(Your task)
From the records below, transcribe exactly the lines that begin at the line with "ATOM 139 C CA" and end at the line with "ATOM 146 N N", both included.
═════ Data to examine ═════
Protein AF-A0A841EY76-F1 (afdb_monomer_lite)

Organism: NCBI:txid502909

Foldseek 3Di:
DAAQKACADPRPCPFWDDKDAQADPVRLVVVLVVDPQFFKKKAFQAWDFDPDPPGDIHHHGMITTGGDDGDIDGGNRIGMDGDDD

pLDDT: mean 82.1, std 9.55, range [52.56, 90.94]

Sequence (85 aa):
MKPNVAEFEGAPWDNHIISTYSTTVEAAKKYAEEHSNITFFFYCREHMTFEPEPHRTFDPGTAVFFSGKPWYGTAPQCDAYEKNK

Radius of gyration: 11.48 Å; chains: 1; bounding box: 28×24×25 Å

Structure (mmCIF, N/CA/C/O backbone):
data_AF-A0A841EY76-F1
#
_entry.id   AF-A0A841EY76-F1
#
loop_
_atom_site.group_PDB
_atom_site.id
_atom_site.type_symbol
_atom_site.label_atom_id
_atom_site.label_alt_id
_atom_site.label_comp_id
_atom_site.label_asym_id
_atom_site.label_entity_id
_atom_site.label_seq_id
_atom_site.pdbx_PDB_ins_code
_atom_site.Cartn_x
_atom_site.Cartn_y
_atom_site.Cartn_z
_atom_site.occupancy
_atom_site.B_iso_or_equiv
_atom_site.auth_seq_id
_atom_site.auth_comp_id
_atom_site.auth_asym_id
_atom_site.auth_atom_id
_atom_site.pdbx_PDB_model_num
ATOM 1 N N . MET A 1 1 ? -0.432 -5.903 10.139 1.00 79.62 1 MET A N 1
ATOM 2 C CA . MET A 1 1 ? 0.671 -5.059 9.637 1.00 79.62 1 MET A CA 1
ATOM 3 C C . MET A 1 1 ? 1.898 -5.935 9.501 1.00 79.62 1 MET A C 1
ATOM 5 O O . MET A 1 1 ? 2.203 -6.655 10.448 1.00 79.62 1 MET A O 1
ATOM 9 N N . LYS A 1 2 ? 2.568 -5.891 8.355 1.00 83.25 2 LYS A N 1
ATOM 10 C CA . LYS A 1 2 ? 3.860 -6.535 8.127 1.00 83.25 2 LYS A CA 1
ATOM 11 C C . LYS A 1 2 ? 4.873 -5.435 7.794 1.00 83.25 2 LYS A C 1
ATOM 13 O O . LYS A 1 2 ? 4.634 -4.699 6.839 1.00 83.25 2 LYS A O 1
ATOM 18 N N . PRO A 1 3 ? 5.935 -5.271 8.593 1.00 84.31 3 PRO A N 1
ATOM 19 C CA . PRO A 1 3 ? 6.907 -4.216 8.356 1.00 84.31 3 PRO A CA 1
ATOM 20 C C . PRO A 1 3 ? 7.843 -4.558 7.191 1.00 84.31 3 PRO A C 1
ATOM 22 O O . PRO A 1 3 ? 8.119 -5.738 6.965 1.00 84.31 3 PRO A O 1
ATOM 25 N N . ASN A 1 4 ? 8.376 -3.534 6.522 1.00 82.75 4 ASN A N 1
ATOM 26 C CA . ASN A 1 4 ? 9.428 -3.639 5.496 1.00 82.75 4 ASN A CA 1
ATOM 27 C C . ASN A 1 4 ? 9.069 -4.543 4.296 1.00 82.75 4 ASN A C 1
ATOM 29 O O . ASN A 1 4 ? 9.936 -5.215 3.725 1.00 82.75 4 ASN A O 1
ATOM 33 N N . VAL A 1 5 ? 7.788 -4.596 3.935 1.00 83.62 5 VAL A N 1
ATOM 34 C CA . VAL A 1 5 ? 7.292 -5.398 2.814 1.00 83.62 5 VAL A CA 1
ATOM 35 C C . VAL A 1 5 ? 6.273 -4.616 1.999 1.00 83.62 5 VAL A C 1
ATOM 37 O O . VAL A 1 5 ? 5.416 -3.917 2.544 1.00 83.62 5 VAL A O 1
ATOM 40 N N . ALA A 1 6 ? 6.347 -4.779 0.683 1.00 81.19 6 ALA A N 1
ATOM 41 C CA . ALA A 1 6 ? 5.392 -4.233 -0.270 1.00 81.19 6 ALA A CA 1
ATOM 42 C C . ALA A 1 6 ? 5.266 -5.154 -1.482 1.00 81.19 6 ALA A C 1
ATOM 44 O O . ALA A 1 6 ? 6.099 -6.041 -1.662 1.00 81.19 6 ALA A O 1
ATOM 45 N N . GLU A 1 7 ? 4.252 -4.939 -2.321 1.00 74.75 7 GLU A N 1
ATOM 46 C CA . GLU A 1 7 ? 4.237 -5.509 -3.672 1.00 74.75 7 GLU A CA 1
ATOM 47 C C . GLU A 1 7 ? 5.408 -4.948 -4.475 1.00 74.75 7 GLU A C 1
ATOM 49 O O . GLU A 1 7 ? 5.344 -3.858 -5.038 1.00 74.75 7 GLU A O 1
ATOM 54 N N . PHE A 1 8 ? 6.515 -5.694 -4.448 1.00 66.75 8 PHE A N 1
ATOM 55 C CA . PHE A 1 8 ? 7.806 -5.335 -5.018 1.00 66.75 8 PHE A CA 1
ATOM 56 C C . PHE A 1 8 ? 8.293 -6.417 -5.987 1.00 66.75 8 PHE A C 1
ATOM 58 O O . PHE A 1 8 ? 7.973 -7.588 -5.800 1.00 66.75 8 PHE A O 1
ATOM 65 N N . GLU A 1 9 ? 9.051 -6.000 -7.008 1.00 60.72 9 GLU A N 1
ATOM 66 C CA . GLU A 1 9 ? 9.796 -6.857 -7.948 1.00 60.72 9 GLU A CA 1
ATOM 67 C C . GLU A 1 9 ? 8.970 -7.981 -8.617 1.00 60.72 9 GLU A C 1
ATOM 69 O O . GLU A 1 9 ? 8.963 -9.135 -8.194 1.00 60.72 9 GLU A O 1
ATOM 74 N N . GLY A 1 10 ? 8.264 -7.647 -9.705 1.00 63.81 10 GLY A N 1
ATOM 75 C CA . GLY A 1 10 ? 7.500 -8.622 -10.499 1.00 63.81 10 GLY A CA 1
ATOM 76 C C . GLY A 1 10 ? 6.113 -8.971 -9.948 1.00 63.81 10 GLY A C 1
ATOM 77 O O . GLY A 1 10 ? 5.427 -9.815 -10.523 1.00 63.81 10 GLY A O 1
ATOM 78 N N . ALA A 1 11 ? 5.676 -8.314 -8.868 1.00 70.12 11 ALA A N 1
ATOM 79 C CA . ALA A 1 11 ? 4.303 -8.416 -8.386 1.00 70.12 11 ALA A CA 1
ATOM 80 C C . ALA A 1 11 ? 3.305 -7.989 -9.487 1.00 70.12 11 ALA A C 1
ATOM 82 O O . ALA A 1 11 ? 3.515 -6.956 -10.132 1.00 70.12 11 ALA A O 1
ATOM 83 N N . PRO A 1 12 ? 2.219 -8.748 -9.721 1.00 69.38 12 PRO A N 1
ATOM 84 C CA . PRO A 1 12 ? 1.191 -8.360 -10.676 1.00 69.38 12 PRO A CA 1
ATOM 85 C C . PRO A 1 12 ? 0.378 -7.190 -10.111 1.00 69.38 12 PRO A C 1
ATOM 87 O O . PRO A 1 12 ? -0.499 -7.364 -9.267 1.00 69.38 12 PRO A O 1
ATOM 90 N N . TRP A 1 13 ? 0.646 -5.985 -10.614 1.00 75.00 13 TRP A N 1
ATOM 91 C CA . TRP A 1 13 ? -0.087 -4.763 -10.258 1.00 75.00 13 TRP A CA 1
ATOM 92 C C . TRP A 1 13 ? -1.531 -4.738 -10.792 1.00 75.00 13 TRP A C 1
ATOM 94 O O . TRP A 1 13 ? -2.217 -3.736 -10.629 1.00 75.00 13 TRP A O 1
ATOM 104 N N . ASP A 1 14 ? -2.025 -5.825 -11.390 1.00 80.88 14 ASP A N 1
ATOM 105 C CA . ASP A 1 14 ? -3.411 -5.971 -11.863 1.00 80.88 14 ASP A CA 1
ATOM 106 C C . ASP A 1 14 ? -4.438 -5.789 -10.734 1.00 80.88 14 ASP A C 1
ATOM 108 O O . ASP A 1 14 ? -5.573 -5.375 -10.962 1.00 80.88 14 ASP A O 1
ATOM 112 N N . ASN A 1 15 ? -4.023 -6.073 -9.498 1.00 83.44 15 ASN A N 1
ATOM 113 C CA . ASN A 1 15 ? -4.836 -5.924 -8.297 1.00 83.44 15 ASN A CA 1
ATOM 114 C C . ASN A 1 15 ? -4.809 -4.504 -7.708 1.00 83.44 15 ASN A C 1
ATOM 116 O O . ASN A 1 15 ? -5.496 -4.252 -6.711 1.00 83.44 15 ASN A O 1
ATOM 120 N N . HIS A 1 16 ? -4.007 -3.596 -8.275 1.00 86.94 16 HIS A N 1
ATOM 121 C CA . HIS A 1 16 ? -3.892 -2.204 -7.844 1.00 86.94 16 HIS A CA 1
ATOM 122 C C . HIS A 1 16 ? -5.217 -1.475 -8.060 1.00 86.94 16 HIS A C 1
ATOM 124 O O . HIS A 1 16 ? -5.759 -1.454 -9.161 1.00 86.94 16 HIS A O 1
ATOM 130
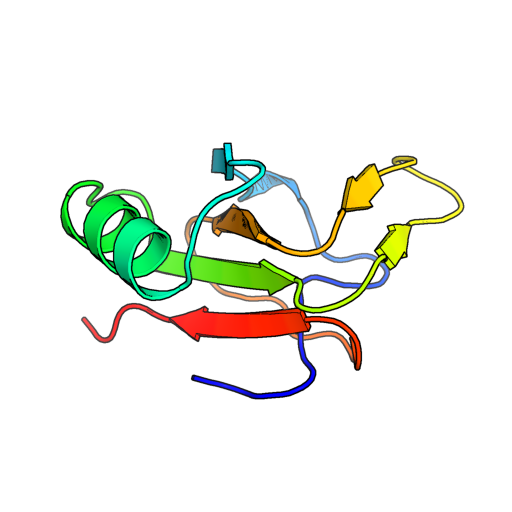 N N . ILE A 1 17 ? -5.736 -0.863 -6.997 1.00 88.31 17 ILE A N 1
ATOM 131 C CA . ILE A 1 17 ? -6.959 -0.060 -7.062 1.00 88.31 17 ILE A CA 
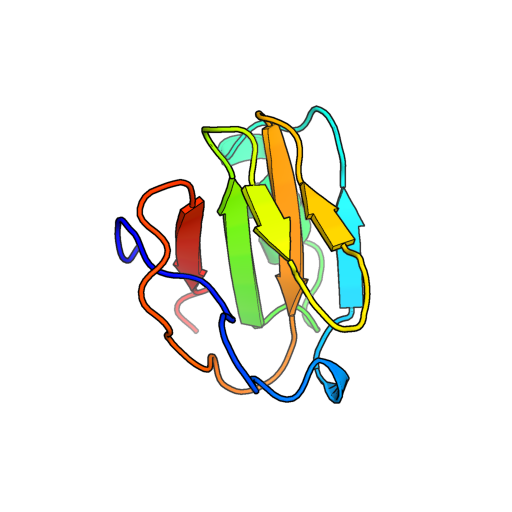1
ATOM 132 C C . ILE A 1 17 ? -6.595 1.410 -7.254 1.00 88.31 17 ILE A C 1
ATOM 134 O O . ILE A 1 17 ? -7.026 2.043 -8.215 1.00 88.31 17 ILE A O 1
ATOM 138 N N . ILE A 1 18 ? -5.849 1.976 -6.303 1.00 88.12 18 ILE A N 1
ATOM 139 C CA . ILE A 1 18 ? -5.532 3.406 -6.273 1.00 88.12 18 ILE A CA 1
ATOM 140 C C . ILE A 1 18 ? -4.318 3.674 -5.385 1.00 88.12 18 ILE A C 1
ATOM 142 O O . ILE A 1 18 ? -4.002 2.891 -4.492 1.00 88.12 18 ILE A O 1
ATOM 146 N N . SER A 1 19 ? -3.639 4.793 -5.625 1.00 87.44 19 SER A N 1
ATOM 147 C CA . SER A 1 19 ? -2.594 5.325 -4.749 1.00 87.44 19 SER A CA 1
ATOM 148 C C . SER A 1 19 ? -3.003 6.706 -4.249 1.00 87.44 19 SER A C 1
═════
(Output of the task)
ATOM 139 C CA . ILE A 1 18 ? -5.532 3.406 -6.273 1.00 88.12 18 ILE A CA 1
ATOM 140 C C . ILE A 1 18 ? -4.318 3.674 -5.385 1.00 88.12 18 ILE A C 1
ATOM 142 O O . ILE A 1 18 ? -4.002 2.891 -4.492 1.00 88.12 18 ILE A O 1
ATOM 146 N N . SER A 1 19 ? -3.639 4.793 -5.625 1.00 87.44 19 SER A N 1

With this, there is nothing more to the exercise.